Russian colonel asks women to send in their ex-boyfriend’s details so they can be ‘sorted out’


A member of Russia's Young Army Cadets National Movement gives flowers to a woman for International Women's Day  - Erik Romanenko\\TASS via Getty Images

A member of Russia’s Young Army Cadets National Movement gives flowers to a woman for International Women’s Day – Erik Romanenko\TASS via Getty Images

A Russian colonel has asked women to send in their ex-boyfriends’ details so they can be ‘sorted out’ in a video posted to mark International Women’s Day.

Yuri Khromov, a colonel of a local military commissariat in north-western Russia, posted a video on the official Instagram account of the Leningrad region, in which he urged Russian women to share social-media usernames of their exes in the comments below the post, so their former men could be sent to the army.

Using March 8 as a hook for the recruitment drive, he packaged his statement as ‘a gift for women,’ implying that their ex-lovers would ‘be taken care of’.

“Let me give you a little gift. Write the accounts of your exes, and we will meet them at recruiting points. And remember – a real man must have a military ID,” said Colonel Khromov.

He emphasised that Russian women should always be surrounded by “real defenders, not only protecting the Motherland but you [as women] as well.”

In Russia, the widespread problem with domestic violence has soared during the pandemic, activists say. A fifth of all women have been physically abused by a partner in the country.

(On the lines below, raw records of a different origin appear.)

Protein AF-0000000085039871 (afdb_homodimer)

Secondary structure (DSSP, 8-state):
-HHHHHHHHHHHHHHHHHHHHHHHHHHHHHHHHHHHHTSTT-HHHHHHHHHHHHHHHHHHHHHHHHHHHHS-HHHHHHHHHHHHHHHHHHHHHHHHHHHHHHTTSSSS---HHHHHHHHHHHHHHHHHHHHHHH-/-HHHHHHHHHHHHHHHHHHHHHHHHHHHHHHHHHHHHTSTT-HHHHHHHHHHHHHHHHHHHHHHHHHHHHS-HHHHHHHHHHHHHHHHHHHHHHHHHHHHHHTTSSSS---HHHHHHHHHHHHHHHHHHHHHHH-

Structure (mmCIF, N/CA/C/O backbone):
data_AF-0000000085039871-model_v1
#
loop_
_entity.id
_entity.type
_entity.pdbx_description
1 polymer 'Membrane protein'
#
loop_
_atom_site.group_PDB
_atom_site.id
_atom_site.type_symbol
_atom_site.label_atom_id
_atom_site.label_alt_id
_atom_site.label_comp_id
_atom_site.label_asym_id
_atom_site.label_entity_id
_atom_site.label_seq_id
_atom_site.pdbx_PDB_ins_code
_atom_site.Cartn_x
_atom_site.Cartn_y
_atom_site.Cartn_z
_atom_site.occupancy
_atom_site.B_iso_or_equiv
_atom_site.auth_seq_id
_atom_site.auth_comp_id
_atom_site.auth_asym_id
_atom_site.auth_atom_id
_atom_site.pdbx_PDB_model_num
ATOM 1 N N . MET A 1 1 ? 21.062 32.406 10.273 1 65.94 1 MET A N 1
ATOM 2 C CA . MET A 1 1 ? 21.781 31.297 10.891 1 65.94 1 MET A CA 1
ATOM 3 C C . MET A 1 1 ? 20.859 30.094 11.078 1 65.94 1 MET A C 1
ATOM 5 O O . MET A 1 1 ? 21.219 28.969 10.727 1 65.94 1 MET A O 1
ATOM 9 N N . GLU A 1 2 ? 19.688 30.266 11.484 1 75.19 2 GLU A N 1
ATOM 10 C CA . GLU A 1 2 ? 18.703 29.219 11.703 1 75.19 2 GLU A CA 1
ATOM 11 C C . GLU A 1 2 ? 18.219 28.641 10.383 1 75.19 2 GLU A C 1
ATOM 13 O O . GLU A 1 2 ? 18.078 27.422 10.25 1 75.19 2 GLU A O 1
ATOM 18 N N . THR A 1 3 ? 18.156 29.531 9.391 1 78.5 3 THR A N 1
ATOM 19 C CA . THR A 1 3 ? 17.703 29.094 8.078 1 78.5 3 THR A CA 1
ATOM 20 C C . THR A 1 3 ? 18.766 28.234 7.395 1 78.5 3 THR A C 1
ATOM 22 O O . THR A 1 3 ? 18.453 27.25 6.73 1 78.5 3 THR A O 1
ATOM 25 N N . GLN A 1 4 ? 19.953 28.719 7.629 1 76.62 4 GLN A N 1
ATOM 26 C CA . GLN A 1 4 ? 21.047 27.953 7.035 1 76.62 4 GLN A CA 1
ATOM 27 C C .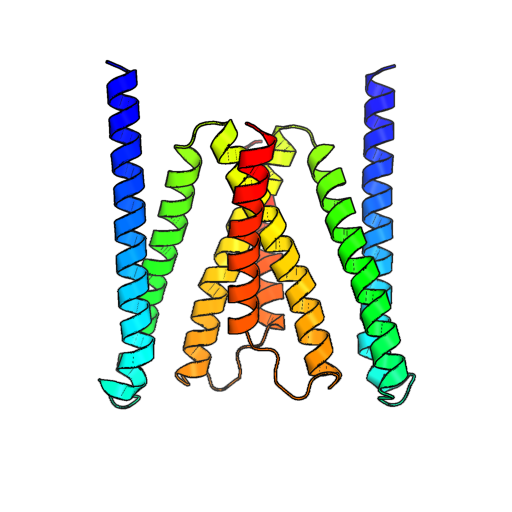 GLN A 1 4 ? 21.141 26.562 7.66 1 76.62 4 GLN A C 1
ATOM 29 O O . GLN A 1 4 ? 21.391 25.578 6.965 1 76.62 4 GLN A O 1
ATOM 34 N N . ASN A 1 5 ? 21 26.516 8.93 1 79 5 ASN A N 1
ATOM 35 C CA . ASN A 1 5 ? 21.016 25.25 9.656 1 79 5 ASN A CA 1
ATOM 36 C C . ASN A 1 5 ? 19.906 24.328 9.203 1 79 5 ASN A C 1
ATOM 38 O O . ASN A 1 5 ? 20.109 23.125 9.047 1 79 5 ASN A O 1
ATOM 42 N N . TRP A 1 6 ? 18.828 24.953 8.953 1 79 6 TRP A N 1
ATOM 43 C CA . TRP A 1 6 ? 17.688 24.172 8.508 1 79 6 TRP A CA 1
ATOM 44 C C . TRP A 1 6 ? 17.938 23.594 7.117 1 79 6 TRP A C 1
ATOM 46 O O . TRP A 1 6 ? 17.609 22.438 6.852 1 79 6 TRP A O 1
ATOM 56 N N . LYS A 1 7 ? 18.516 24.406 6.297 1 83.88 7 LYS A N 1
ATOM 57 C CA . LYS A 1 7 ? 18.812 23.969 4.934 1 83.88 7 LYS A CA 1
ATOM 58 C C . LYS A 1 7 ? 19.844 22.859 4.93 1 83.88 7 LYS A C 1
ATOM 60 O O . LYS A 1 7 ? 19.734 21.891 4.168 1 83.88 7 LYS A O 1
ATOM 65 N N . ASN A 1 8 ? 20.781 23.016 5.711 1 84.25 8 ASN A N 1
ATOM 66 C CA . ASN A 1 8 ? 21.812 21.984 5.816 1 84.25 8 ASN A CA 1
ATOM 67 C C . ASN A 1 8 ? 21.266 20.688 6.375 1 84.25 8 ASN A C 1
ATOM 69 O O . ASN A 1 8 ? 21.625 19.594 5.922 1 84.25 8 ASN A O 1
ATOM 73 N N . HIS A 1 9 ? 20.438 20.812 7.289 1 87 9 HIS A N 1
ATOM 74 C CA . HIS A 1 9 ? 19.812 19.641 7.891 1 87 9 HIS A CA 1
ATOM 75 C C . HIS A 1 9 ? 18.953 18.891 6.879 1 87 9 HIS A C 1
ATOM 77 O O . HIS A 1 9 ? 19.016 17.672 6.781 1 87 9 HIS A O 1
ATOM 83 N N . ARG A 1 10 ? 18.312 19.641 6.102 1 88.5 10 ARG A N 1
ATOM 84 C CA . ARG A 1 10 ? 17.469 19.031 5.07 1 88.5 10 ARG A CA 1
ATOM 85 C C . ARG A 1 10 ? 18.312 18.328 4.016 1 88.5 10 ARG A C 1
ATOM 87 O O . ARG A 1 10 ? 17.953 17.25 3.537 1 88.5 10 ARG A O 1
ATOM 94 N N . LYS A 1 11 ? 19.344 18.969 3.639 1 92.06 11 LYS A N 1
ATOM 95 C CA . LYS A 1 11 ? 20.266 18.391 2.66 1 92.06 11 LYS A CA 1
ATOM 96 C C . LYS A 1 11 ? 20.828 17.062 3.156 1 92.06 11 LYS A C 1
ATOM 98 O O 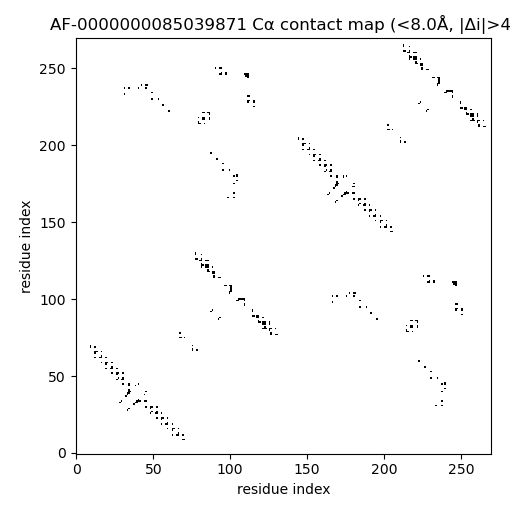. LYS A 1 11 ? 20.953 16.094 2.389 1 92.06 11 LYS A O 1
ATOM 103 N N . GLN A 1 12 ? 21.141 16.984 4.383 1 94.75 12 GLN A N 1
ATOM 104 C CA . GLN A 1 12 ? 21.688 15.766 4.965 1 94.75 12 GLN A CA 1
ATOM 105 C C . GLN A 1 12 ? 20.656 14.656 4.992 1 94.75 12 GLN A C 1
ATOM 107 O O . GLN A 1 12 ? 20.969 13.5 4.703 1 94.75 12 GLN A O 1
ATOM 112 N N . ILE A 1 13 ? 19.531 14.977 5.34 1 95.56 13 ILE A N 1
ATOM 113 C CA . ILE A 1 13 ? 18.453 14 5.414 1 95.56 13 ILE A CA 1
ATOM 114 C C . ILE A 1 13 ? 18.172 13.43 4.023 1 95.56 13 ILE A C 1
ATOM 116 O O . ILE A 1 13 ? 17.984 12.227 3.863 1 95.56 13 ILE A O 1
ATOM 120 N N . THR A 1 14 ? 18.156 14.328 3.066 1 95.81 14 THR A N 1
ATOM 121 C CA . THR A 1 14 ? 17.953 13.906 1.688 1 95.81 14 THR A CA 1
ATOM 122 C C . THR A 1 14 ? 19.078 12.992 1.227 1 95.81 14 THR A C 1
ATOM 124 O O . THR A 1 14 ? 18.844 11.992 0.546 1 95.81 14 THR A O 1
ATOM 127 N N . LYS A 1 15 ? 20.25 13.352 1.555 1 96.88 15 LYS A N 1
ATOM 128 C CA . LYS A 1 15 ? 21.406 12.523 1.219 1 96.88 15 LYS A CA 1
ATOM 129 C C . LYS A 1 15 ? 21.312 11.156 1.881 1 96.88 15 LYS A C 1
ATOM 131 O O . LYS A 1 15 ? 21.609 10.133 1.253 1 96.88 15 LYS A O 1
ATOM 136 N N . ASP A 1 16 ? 20.953 11.125 3.104 1 97.19 16 ASP A N 1
ATOM 137 C CA . ASP A 1 16 ? 20.781 9.867 3.826 1 97.19 16 ASP A CA 1
ATOM 138 C C . ASP A 1 16 ? 19.75 8.984 3.146 1 97.19 16 ASP A C 1
ATOM 140 O O . ASP A 1 16 ? 19.953 7.777 3 1 97.19 16 ASP A O 1
ATOM 144 N N . LEU A 1 17 ? 18.703 9.602 2.781 1 97.31 17 LEU A N 1
ATOM 145 C CA . LEU A 1 17 ? 17.656 8.859 2.082 1 97.31 17 LEU A CA 1
ATOM 146 C C . LEU A 1 17 ? 18.203 8.266 0.783 1 97.31 17 LEU A C 1
ATOM 148 O O . LEU A 1 17 ? 17.922 7.102 0.469 1 97.31 17 LEU A O 1
ATOM 152 N N . ALA A 1 18 ? 18.938 9.023 0.042 1 97.94 18 ALA A N 1
ATOM 153 C CA . ALA A 1 18 ? 19.531 8.562 -1.218 1 97.94 18 ALA A CA 1
ATOM 154 C C . ALA A 1 18 ? 20.453 7.379 -0.993 1 97.94 18 ALA A C 1
ATOM 156 O O . ALA A 1 18 ? 20.453 6.414 -1.762 1 97.94 18 ALA A O 1
ATOM 157 N N . ILE A 1 19 ? 21.219 7.445 0.005 1 98.31 19 ILE A N 1
ATOM 158 C CA . ILE A 1 19 ? 22.188 6.395 0.315 1 98.31 19 ILE A CA 1
ATOM 159 C C . ILE A 1 19 ? 21.438 5.109 0.687 1 98.31 19 ILE A C 1
ATOM 161 O O . ILE A 1 19 ? 21.766 4.035 0.179 1 98.31 19 ILE A O 1
ATOM 165 N N . TRP A 1 20 ? 20.469 5.211 1.528 1 98.06 20 TRP A N 1
ATOM 166 C CA . TRP A 1 20 ? 19.688 4.047 1.925 1 98.06 20 TRP A CA 1
ATOM 167 C C . TRP A 1 20 ? 18.969 3.441 0.725 1 98.06 20 TRP A C 1
ATOM 169 O O . TRP A 1 20 ? 18.828 2.221 0.623 1 98.06 20 TRP A O 1
ATOM 179 N N . THR A 1 21 ? 18.5 4.32 -0.097 1 98.25 21 THR A N 1
ATOM 180 C CA . THR A 1 21 ? 17.828 3.854 -1.312 1 98.25 21 THR A CA 1
ATOM 181 C C . THR A 1 21 ? 18.812 3.084 -2.197 1 98.25 21 THR A C 1
ATOM 183 O O . THR A 1 21 ? 18.5 1.981 -2.654 1 98.25 21 THR A O 1
ATOM 186 N N . ALA A 1 22 ? 19.906 3.658 -2.439 1 98.38 22 ALA A N 1
ATOM 187 C CA . ALA A 1 22 ? 20.922 3.037 -3.285 1 98.38 22 ALA A CA 1
ATOM 188 C C . ALA A 1 22 ? 21.359 1.691 -2.717 1 98.38 22 ALA A C 1
ATOM 190 O O . ALA A 1 22 ? 21.453 0.703 -3.447 1 98.38 22 ALA A O 1
ATOM 191 N N . LEU A 1 23 ? 21.594 1.717 -1.422 1 98.5 23 LEU A N 1
ATOM 192 C CA . LEU A 1 23 ? 22.031 0.481 -0.781 1 98.5 23 LEU A CA 1
ATOM 193 C C . LEU A 1 23 ? 20.953 -0.593 -0.884 1 98.5 23 LEU A C 1
ATOM 195 O O . LEU A 1 23 ? 21.266 -1.761 -1.142 1 98.5 23 LEU A O 1
ATOM 199 N N . TRP A 1 24 ? 19.766 -0.237 -0.7 1 98.5 24 TRP A N 1
ATOM 200 C CA . TRP A 1 24 ? 18.656 -1.187 -0.813 1 98.5 24 TRP A CA 1
ATOM 201 C C . TRP A 1 24 ? 18.547 -1.713 -2.238 1 98.5 24 TRP A C 1
ATOM 203 O O . TRP A 1 24 ? 18.375 -2.916 -2.451 1 98.5 24 TRP A O 1
ATOM 213 N N . LEU A 1 25 ? 18.625 -0.85 -3.195 1 98.19 25 LEU A N 1
ATOM 214 C CA . LEU A 1 25 ? 18.516 -1.256 -4.594 1 98.19 25 LEU A CA 1
ATOM 215 C C . LEU A 1 25 ? 19.656 -2.195 -4.973 1 98.19 25 LEU A C 1
ATOM 217 O O . LEU A 1 25 ? 19.453 -3.164 -5.707 1 98.19 25 LEU A O 1
ATOM 221 N N . ILE A 1 26 ? 20.797 -1.844 -4.531 1 98.06 26 ILE A N 1
ATOM 222 C CA . ILE A 1 26 ? 21.969 -2.656 -4.832 1 98.06 26 ILE A CA 1
ATOM 223 C C . ILE A 1 26 ? 21.797 -4.055 -4.246 1 98.06 26 ILE A C 1
ATOM 225 O O . ILE A 1 26 ? 22.047 -5.055 -4.922 1 98.06 26 ILE A O 1
ATOM 229 N N . THR A 1 27 ? 21.391 -4.094 -2.984 1 98 27 THR A N 1
ATOM 230 C CA . THR A 1 27 ? 21.219 -5.398 -2.354 1 98 27 THR A CA 1
ATOM 231 C C . THR A 1 27 ? 20.062 -6.164 -2.992 1 98 27 THR A C 1
ATOM 233 O O . THR A 1 27 ? 20.109 -7.391 -3.104 1 98 27 THR A O 1
ATOM 236 N N . LEU A 1 28 ? 19.062 -5.484 -3.363 1 97.69 28 LEU A N 1
ATOM 237 C CA . LEU A 1 28 ? 17.969 -6.125 -4.078 1 97.69 28 LEU A CA 1
ATOM 238 C C . LEU A 1 28 ? 18.453 -6.742 -5.383 1 97.69 28 LEU A C 1
ATOM 240 O O . LEU A 1 28 ? 18.141 -7.895 -5.688 1 97.69 28 LEU A O 1
ATOM 244 N N . ALA A 1 29 ? 19.109 -5.941 -6.168 1 96.62 29 ALA A N 1
ATOM 245 C CA . ALA A 1 29 ? 19.688 -6.426 -7.426 1 96.62 29 ALA A CA 1
ATOM 246 C C . ALA A 1 29 ? 20.594 -7.621 -7.188 1 96.62 29 ALA A C 1
ATOM 248 O O . ALA A 1 29 ? 20.562 -8.594 -7.941 1 96.62 29 ALA A O 1
ATOM 249 N N . LEU A 1 30 ? 21.375 -7.523 -6.18 1 96.44 30 LEU A N 1
ATOM 250 C CA . LEU A 1 30 ? 22.328 -8.586 -5.875 1 96.44 30 LEU A CA 1
ATOM 251 C C . LEU A 1 30 ? 21.609 -9.898 -5.605 1 96.44 30 LEU A C 1
ATOM 253 O O . LEU A 1 30 ? 22.016 -10.953 -6.109 1 96.44 30 LEU A O 1
ATOM 257 N N . VAL A 1 31 ? 20.578 -9.836 -4.836 1 96.62 31 VAL A N 1
ATOM 258 C CA . VAL A 1 31 ? 19.859 -11.07 -4.512 1 96.62 31 VAL A CA 1
ATOM 259 C C . VAL A 1 31 ? 19.109 -11.578 -5.746 1 96.62 31 VAL A C 1
ATOM 261 O O . VAL A 1 31 ? 19.109 -12.773 -6.031 1 96.62 31 VAL A O 1
ATOM 264 N N . THR A 1 32 ? 18.469 -10.664 -6.461 1 94.44 32 THR A N 1
ATOM 265 C CA . THR A 1 32 ? 17.672 -11.031 -7.625 1 94.44 32 THR A CA 1
ATOM 266 C C . THR A 1 32 ? 18.547 -11.641 -8.711 1 94.44 32 THR A C 1
ATOM 268 O O . THR A 1 32 ? 18.25 -12.727 -9.219 1 94.44 32 THR A O 1
ATOM 271 N N . PHE A 1 33 ? 19.594 -11.023 -9.039 1 93.38 33 PHE A N 1
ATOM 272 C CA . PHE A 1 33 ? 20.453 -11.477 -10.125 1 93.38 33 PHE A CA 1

On Monday, Vladimir Putin, the Russian president, stressed the importance of women’s roles in preserving traditional family values in Russia.

“These long-standing traditions assert the role of women in our life, by preserving the genuine values that have always been and will remain an inspiring moral guideline,” Mr Putin said in a statement. He also praised female medical workers because of their “healing spiritual support.”

“I thank all women-doctors, paramedics, nurses and nannies – everyone who rescues and takes care of patients in the ‘red zones,’ as part of ambulance crews, in hospitals and clinics. It has long been known that sensitivity, empathy, and an attentive, kind attitude are sometimes as much needed as medicine,” Mr Putin added.